((

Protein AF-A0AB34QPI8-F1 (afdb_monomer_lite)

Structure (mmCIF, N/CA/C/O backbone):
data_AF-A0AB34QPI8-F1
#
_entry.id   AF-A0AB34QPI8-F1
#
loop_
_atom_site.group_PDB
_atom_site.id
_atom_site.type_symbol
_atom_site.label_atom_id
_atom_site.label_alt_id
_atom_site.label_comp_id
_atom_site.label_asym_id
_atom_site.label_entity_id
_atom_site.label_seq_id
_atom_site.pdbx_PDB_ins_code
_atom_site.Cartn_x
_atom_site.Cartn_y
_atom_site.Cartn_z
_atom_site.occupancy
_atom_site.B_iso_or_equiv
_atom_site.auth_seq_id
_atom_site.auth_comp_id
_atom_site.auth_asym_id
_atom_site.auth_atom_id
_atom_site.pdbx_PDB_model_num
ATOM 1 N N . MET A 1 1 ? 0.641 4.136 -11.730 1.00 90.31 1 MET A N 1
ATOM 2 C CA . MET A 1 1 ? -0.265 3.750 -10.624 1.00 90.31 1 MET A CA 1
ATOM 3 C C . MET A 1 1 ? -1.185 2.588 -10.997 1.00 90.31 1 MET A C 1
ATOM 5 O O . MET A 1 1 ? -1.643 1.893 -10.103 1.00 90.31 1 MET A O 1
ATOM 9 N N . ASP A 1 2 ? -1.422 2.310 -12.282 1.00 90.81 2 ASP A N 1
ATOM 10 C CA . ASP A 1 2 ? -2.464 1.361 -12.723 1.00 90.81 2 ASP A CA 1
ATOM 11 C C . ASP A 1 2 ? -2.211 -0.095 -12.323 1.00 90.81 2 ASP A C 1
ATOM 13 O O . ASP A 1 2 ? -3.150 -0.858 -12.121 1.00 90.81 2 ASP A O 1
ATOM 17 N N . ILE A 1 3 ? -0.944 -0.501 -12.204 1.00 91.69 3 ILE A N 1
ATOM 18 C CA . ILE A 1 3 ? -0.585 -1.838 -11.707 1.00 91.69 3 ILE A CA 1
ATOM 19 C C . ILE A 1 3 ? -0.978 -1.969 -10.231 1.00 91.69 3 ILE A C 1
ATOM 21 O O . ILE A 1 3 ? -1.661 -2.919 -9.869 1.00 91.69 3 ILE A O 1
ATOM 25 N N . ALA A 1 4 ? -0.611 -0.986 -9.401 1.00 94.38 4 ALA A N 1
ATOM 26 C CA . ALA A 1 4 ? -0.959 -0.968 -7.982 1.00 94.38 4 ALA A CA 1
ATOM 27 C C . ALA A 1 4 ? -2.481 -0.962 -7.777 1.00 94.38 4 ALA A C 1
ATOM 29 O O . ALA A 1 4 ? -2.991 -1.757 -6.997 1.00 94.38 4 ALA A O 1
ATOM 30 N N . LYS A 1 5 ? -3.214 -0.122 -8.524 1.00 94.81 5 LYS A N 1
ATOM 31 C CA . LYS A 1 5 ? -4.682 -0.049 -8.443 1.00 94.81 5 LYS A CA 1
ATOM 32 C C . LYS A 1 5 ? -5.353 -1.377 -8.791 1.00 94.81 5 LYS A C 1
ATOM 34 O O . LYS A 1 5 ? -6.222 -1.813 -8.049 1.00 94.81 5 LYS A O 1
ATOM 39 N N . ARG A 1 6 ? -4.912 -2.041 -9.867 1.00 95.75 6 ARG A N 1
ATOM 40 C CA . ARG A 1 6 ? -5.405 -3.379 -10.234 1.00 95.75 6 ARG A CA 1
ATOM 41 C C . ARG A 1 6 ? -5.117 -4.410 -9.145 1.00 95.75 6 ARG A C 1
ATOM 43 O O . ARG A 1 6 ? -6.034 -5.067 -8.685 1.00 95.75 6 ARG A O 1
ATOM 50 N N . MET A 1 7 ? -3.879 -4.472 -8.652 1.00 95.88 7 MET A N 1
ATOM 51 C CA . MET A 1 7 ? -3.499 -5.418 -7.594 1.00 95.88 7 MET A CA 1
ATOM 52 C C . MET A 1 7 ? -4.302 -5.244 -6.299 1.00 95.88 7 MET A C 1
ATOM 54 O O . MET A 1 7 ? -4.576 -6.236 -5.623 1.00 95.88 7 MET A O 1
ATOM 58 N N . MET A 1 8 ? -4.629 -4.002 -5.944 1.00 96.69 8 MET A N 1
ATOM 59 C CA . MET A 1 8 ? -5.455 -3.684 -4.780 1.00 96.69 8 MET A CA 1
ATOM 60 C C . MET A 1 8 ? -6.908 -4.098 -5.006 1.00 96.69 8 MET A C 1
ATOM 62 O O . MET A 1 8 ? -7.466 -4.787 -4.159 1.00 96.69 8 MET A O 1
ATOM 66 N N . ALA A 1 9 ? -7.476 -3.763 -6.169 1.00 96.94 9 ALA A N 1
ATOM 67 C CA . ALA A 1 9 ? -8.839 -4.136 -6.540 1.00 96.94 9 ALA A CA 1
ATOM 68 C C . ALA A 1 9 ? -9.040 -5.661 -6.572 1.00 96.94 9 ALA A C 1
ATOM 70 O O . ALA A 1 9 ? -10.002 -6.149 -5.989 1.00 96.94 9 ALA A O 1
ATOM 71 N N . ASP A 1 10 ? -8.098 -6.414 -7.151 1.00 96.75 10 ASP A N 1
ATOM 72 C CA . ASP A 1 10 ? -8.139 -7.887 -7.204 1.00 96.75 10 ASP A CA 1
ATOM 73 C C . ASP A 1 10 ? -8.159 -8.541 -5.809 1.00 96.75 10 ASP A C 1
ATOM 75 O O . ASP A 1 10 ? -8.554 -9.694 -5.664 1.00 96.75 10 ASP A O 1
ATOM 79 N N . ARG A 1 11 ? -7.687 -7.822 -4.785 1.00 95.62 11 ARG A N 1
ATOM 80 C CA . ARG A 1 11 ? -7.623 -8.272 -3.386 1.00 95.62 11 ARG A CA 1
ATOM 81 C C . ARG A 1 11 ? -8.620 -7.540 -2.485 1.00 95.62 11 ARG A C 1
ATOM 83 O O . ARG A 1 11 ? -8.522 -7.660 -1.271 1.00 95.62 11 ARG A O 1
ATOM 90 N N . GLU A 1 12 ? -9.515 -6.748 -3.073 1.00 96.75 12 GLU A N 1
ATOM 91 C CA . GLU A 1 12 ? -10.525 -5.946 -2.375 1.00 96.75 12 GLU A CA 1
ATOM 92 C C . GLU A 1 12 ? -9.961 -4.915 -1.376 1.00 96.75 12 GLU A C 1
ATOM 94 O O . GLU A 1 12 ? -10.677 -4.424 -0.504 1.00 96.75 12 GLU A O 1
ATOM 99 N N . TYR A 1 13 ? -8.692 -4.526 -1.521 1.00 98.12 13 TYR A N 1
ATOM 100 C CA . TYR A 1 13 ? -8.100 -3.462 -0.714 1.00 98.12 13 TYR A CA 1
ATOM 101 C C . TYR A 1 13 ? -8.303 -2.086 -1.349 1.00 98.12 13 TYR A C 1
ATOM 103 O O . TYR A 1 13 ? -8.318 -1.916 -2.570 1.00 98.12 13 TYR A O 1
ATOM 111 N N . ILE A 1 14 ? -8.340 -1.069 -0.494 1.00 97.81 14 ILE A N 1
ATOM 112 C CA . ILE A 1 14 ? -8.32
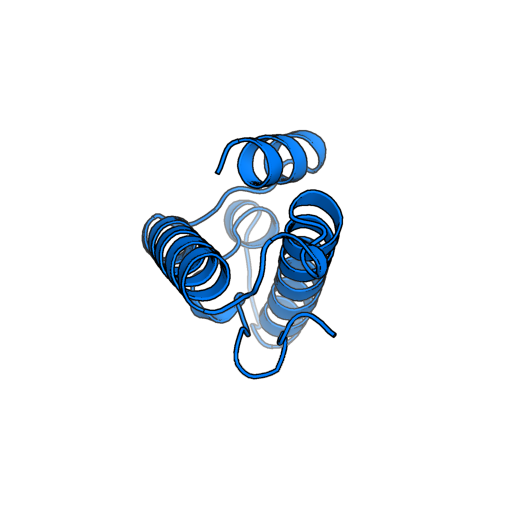9 0.343 -0.868 1.00 97.81 14 ILE A CA 1
ATOM 113 C C . ILE A 1 14 ? -7.178 1.072 -0.175 1.00 97.81 14 ILE A C 1
ATOM 115 O O . ILE A 1 14 ? -6.720 0.685 0.899 1.00 97.81 14 ILE A O 1
ATOM 119 N N . PHE A 1 15 ? -6.711 2.152 -0.791 1.00 98.06 15 PHE A N 1
ATOM 120 C CA . PHE A 1 15 ? -5.787 3.088 -0.160 1.00 98.06 15 PHE A CA 1
ATOM 121 C C . PHE A 1 15 ? -6.553 4.238 0.484 1.00 98.06 15 PHE A C 1
ATOM 123 O O . PHE A 1 15 ? -7.573 4.678 -0.046 1.00 98.06 15 PHE A O 1
ATOM 130 N N . THR A 1 16 ? -6.020 4.790 1.574 1.00 98.19 16 THR A N 1
ATOM 131 C CA . THR A 1 16 ? -6.345 6.183 1.907 1.00 98.19 16 THR A CA 1
ATOM 132 C C . THR A 1 16 ? -5.719 7.124 0.881 1.00 98.19 16 THR A C 1
ATOM 134 O O . THR A 1 16 ? -4.752 6.773 0.197 1.00 98.19 16 THR A O 1
ATOM 137 N N . GLN A 1 17 ? -6.239 8.346 0.788 1.00 97.50 17 GLN A N 1
ATOM 138 C CA . GLN A 1 17 ? -5.720 9.350 -0.139 1.00 97.50 17 GLN A CA 1
ATOM 139 C C . GLN A 1 17 ? -4.228 9.630 0.099 1.00 97.50 17 GLN A C 1
ATOM 141 O O . GLN A 1 17 ? -3.440 9.689 -0.844 1.00 97.50 17 GLN A O 1
ATOM 146 N N . GLU A 1 18 ? -3.814 9.707 1.363 1.00 97.94 18 GLU A N 1
ATOM 147 C CA . GLU A 1 18 ? -2.424 9.935 1.758 1.00 97.94 18 GLU A CA 1
ATOM 148 C C . GLU A 1 18 ? -1.526 8.751 1.386 1.00 97.94 18 GLU A C 1
ATOM 150 O O . GLU A 1 18 ? -0.368 8.943 1.017 1.00 97.94 18 GLU A O 1
ATOM 155 N N . ALA A 1 19 ? -2.046 7.522 1.470 1.00 97.62 19 ALA A N 1
ATOM 156 C CA . ALA A 1 19 ? -1.317 6.331 1.048 1.00 97.62 19 ALA A CA 1
ATOM 157 C C . ALA A 1 19 ? -1.117 6.315 -0.474 1.00 97.62 19 ALA A C 1
ATOM 159 O O . ALA A 1 19 ? -0.022 6.014 -0.950 1.00 97.62 19 ALA A O 1
ATOM 160 N N . GLU A 1 20 ? -2.142 6.695 -1.243 1.00 97.00 20 GLU A N 1
ATOM 161 C CA . GLU A 1 20 ? -2.043 6.790 -2.700 1.00 97.00 20 GLU A CA 1
ATOM 162 C C . GLU A 1 20 ? -1.023 7.853 -3.131 1.00 97.00 20 GLU A C 1
ATOM 164 O O . GLU A 1 20 ? -0.196 7.587 -4.009 1.00 97.00 20 GLU A O 1
ATOM 169 N N . TRP A 1 21 ? -1.034 9.029 -2.494 1.00 96.94 21 TRP A N 1
ATOM 170 C CA . TRP A 1 21 ? -0.052 10.089 -2.743 1.00 96.94 21 TRP A CA 1
ATOM 171 C C . TRP A 1 21 ? 1.366 9.642 -2.408 1.00 96.94 21 TRP A C 1
ATOM 173 O O . TRP A 1 21 ? 2.246 9.713 -3.263 1.00 96.94 21 TRP A O 1
ATOM 183 N N . LYS A 1 22 ? 1.571 9.066 -1.219 1.00 95.88 22 LYS A N 1
ATOM 184 C CA . LYS A 1 22 ? 2.878 8.546 -0.808 1.00 95.88 22 LYS A CA 1
ATOM 185 C C . LYS A 1 22 ? 3.404 7.479 -1.772 1.00 95.88 22 LYS A C 1
ATOM 187 O O . LYS A 1 22 ? 4.579 7.504 -2.135 1.00 95.88 22 LYS A O 1
ATOM 192 N N . LEU A 1 23 ? 2.544 6.559 -2.223 1.00 95.06 23 LEU A N 1
ATOM 193 C CA . LEU A 1 23 ? 2.911 5.554 -3.223 1.00 95.06 23 LEU A CA 1
ATOM 194 C C . LEU A 1 23 ? 3.299 6.185 -4.559 1.00 95.06 23 LEU A C 1
ATOM 196 O O . LEU A 1 23 ? 4.305 5.797 -5.154 1.00 95.06 23 LEU A O 1
ATOM 200 N N . ARG A 1 24 ? 2.525 7.163 -5.028 1.00 94.31 24 ARG A N 1
ATOM 201 C CA . ARG A 1 24 ? 2.809 7.874 -6.276 1.00 94.31 24 ARG A CA 1
ATOM 202 C C . ARG A 1 24 ? 4.163 8.578 -6.227 1.00 94.31 24 ARG A C 1
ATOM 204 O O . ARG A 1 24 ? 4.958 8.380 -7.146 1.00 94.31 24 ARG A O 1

))

Out of the data above, set down the lines from the one with "ATOM 67 C CA" to the one with "ATOM 71 N N", both included, exactly as written and with no additions.

ATOM 67 C CA . ALA A 1 9 ? -8.839 -4.136 -6.540 1.00 96.94 9 ALA A CA 1
ATOM 68 C C . ALA A 1 9 ? -9.040 -5.661 -6.572 1.00 96.94 9 ALA A C 1
ATOM 70 O O . ALA A 1 9 ? -10.002 -6.149 -5.989 1.00 96.94 9 ALA A O 1
ATOM 71 N N . ASP A 1 10 ? -8.098 -6.414 -7.151 1.00 96.75 10 ASP A N 1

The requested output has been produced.